In this image [2] we can see the magnitude plot of two different “clean” sine wave images. It is clear that the images consist of just one consistent sine wave, and it is expressed by the white dots symmetrically placed around the origin (which itself is just an average of all pixel densities). The distance from the origin defines the frequency and the direction defines the direction of the sine wave. The brightness of the dot marks the magnitude of that specific sine wave. The further the dot, the higher the frequency, so the more times the signal repeats. Furthermore, these signals can be combined to produce a different signal on the right. Note the change in the magnitude matrix at the bottom. Simple enough, but how can this be interpreted in our image?
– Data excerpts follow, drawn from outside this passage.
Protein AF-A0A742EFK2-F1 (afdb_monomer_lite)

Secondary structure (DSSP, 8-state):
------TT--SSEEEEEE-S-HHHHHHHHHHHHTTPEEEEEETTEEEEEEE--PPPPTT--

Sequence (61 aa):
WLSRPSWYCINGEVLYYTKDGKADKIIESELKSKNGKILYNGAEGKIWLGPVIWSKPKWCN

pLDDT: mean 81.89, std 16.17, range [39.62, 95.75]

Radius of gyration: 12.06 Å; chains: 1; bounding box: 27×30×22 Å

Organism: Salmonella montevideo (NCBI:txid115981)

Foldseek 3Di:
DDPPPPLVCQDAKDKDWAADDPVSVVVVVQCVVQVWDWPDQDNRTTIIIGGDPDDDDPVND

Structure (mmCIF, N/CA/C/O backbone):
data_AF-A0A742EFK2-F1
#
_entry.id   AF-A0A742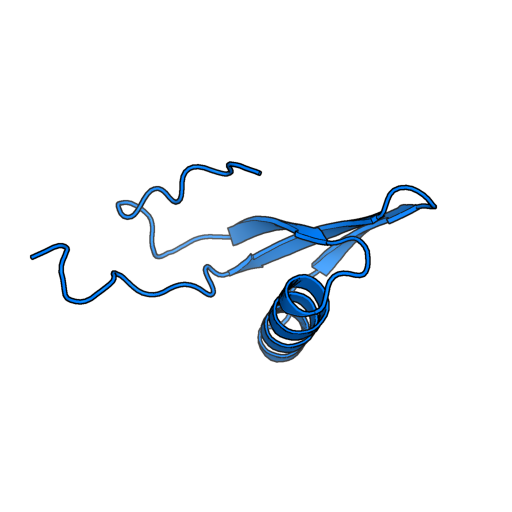EFK2-F1
#
loop_
_atom_site.group_PDB
_atom_site.id
_atom_site.type_symbol
_atom_site.label_atom_id
_atom_site.label_alt_id
_atom_site.label_comp_id
_atom_site.label_asym_id
_atom_site.label_entity_id
_atom_site.label_seq_id
_atom_site.pdbx_PDB_ins_code
_atom_site.Cartn_x
_atom_site.Cartn_y
_atom_site.Cartn_z
_atom_site.occupancy
_atom_site.B_iso_or_equiv
_atom_site.auth_seq_id
_atom_site.auth_comp_id
_atom_site.auth_asym_id
_atom_site.auth_atom_id
_atom_site.pdbx_PDB_model_num
ATOM 1 N N . TRP A 1 1 ? -6.260 3.577 -12.853 1.00 48.75 1 TRP A N 1
ATOM 2 C CA . TRP A 1 1 ? -6.470 3.941 -11.438 1.00 48.75 1 TRP A CA 1
ATOM 3 C C . TRP A 1 1 ? -7.946 4.180 -11.251 1.00 48.75 1 TRP A C 1
ATOM 5 O O . TRP A 1 1 ? -8.427 5.044 -11.960 1.00 48.75 1 TRP A O 1
ATOM 15 N N . LEU A 1 2 ? -8.647 3.402 -10.420 1.00 39.62 2 LEU A N 1
ATOM 16 C CA . LEU A 1 2 ? -9.981 3.715 -9.875 1.00 39.62 2 LEU A CA 1
ATOM 17 C C . LEU A 1 2 ? -10.485 2.491 -9.088 1.00 39.62 2 LEU A C 1
ATOM 19 O O . LEU A 1 2 ? -11.375 1.774 -9.529 1.00 39.62 2 LEU A O 1
ATOM 23 N N . SER A 1 3 ? -9.970 2.262 -7.880 1.00 44.88 3 SER A N 1
ATOM 24 C CA . SER A 1 3 ? -10.925 1.883 -6.838 1.00 44.88 3 SER A CA 1
ATOM 25 C C . SER A 1 3 ? -11.723 3.160 -6.609 1.00 44.88 3 SER A C 1
ATOM 27 O O . SER A 1 3 ? -11.144 4.133 -6.128 1.00 44.88 3 SER A O 1
ATOM 29 N N . ARG A 1 4 ? -12.991 3.242 -7.041 1.00 51.38 4 ARG A N 1
ATOM 30 C CA . ARG A 1 4 ? -13.851 4.346 -6.588 1.00 51.38 4 ARG A CA 1
ATOM 31 C C . ARG A 1 4 ? -13.798 4.280 -5.067 1.00 51.38 4 ARG A C 1
ATOM 33 O O . ARG A 1 4 ? -14.277 3.281 -4.531 1.00 51.38 4 ARG A O 1
ATOM 40 N N . PRO A 1 5 ? -13.206 5.264 -4.372 1.00 54.19 5 PRO A N 1
ATOM 41 C CA . PRO A 1 5 ? -13.321 5.283 -2.936 1.00 54.19 5 PRO A CA 1
ATOM 42 C C . PRO A 1 5 ? -14.811 5.450 -2.673 1.00 54.19 5 PRO A C 1
ATOM 44 O O . PRO A 1 5 ? -15.391 6.496 -2.977 1.00 54.19 5 PRO A O 1
ATOM 47 N N . SER A 1 6 ? -15.482 4.399 -2.205 1.00 52.69 6 SER A N 1
ATOM 48 C CA . SER A 1 6 ? -16.795 4.592 -1.625 1.00 52.69 6 SER A CA 1
ATOM 49 C C . SER A 1 6 ? -16.541 5.412 -0.370 1.00 52.69 6 SER A C 1
ATOM 51 O O . SER A 1 6 ? -16.221 4.863 0.680 1.00 52.69 6 SER A O 1
ATOM 53 N N . TRP A 1 7 ? -16.680 6.735 -0.475 1.00 55.50 7 TRP A N 1
ATOM 54 C CA . TRP A 1 7 ? -16.707 7.652 0.672 1.00 55.50 7 TRP A CA 1
ATOM 55 C C . TRP A 1 7 ? -17.724 7.211 1.735 1.00 55.50 7 TRP A C 1
ATOM 57 O O . TRP A 1 7 ? -17.669 7.650 2.875 1.00 55.50 7 TRP A O 1
ATOM 67 N N . TYR A 1 8 ? -18.640 6.329 1.335 1.00 53.28 8 TYR A N 1
ATOM 68 C CA . TYR A 1 8 ? -19.657 5.690 2.146 1.00 53.28 8 TYR A CA 1
ATOM 69 C C . TYR A 1 8 ? -19.123 4.628 3.127 1.00 53.28 8 TYR A C 1
ATOM 71 O O . TYR A 1 8 ? -19.704 4.449 4.190 1.00 53.28 8 TYR A O 1
ATOM 79 N N . CYS A 1 9 ? -18.003 3.959 2.825 1.00 55.22 9 CYS A N 1
ATOM 80 C CA . CYS A 1 9 ? -17.398 2.946 3.697 1.00 55.22 9 CYS A CA 1
ATOM 81 C C . CYS A 1 9 ? -15.971 3.357 4.073 1.00 55.22 9 CYS A C 1
ATOM 83 O O . CYS A 1 9 ? -14.996 2.847 3.530 1.00 55.22 9 CYS A O 1
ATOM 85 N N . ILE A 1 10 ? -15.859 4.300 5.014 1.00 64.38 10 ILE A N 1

We can see that in both the shifted and non-shiften image there appears four distinct clusters of large magnitudes. They are also somewhat symmetrically placed around the origin. This means that these collections of similarly oriented high-frequency sine waves create a repeating box-like pattern in the final image. This pattern becomes apparent when zooming in:
This jagged pattern is produced by a bad printer, it’s just an artifact and noise we would like to get rid of. Question is, what if we were to reduce the intensities of those sine waves that make up the repeating pattern, and then reconstruct the image from the resulting magnitude matrix? Let’s see.
On the left is the previously seen magnitude matrix, scaled to values between 0 and 1. On the right is the reason for this post, a version that has been (very scientifically) drawn over in GIMP using a black paint brush. This has the effect of zeroing out the respective sine functions in the magnitude matrix. If you want to use a more academic image processing tool and think GIMP is not good enough for you then also feel free to use MS Paint. Now let’s calculate the inverse Fourier transform of this magnitude matrix (scaled back to original range) along with the same phase matrix of the original image.
Do you see the difference? Let’s zoom in a bit
The most important part is that none of the actually crucial information has been lost. Real world images are very noisy and definitely aren’t symmetric or uniform enough to be composed of only a few sine functions. Therefore, removing some sine waves of near-equal frequency close to each other should mostly remove these repeating patterns. Let’s zoom into the original and the resulting images and see the effect side by side:
We can see that the jagged, repeating pattern of noise has been removed. What remains is just the noise more akin to that you get from taking a picture with a cellphone camera in suboptimal lighting conditions. This is all by finding repeating noise-patterns from the magnitude part of the Fourier transform of the image, sloppily removing their respective sine signals and converting the result back into the spatial domain.
Credit
Assistant professor Juho Kannala for his lecture on Computer Vision that inspired these experiments
[1] https://www.cs.unm.edu/~brayer/vision/fourier.html
[2] https://filebox.ece.vt.edu/~jbhuang/teaching/ece5554-4554/fa17/lectures/Lecture_04_Frequency.pdf
[3] https://homepages.inf.ed.ac.uk/rbf/HIPR2/fourier.htm\
Notes
If you actually want to do something like this, zero out the clusters in the shifted image and not the non-shifted one. It’s likely going to produce a much more focused effect of removing signals from the same noise distributions. I was just lazy and didn’t want to do the inverse shift. Also, this is just a fun experiment meant to investigate the effects of modifying the results of the 2D Fourier transform. This was done mainly to gain more intuition on what they represent. If you actually want to remove noise with this method in a real setting, a more robust way to finding clusters of noise would be a good place to start. Eyeballing the image on a laptop screen will only get you so far.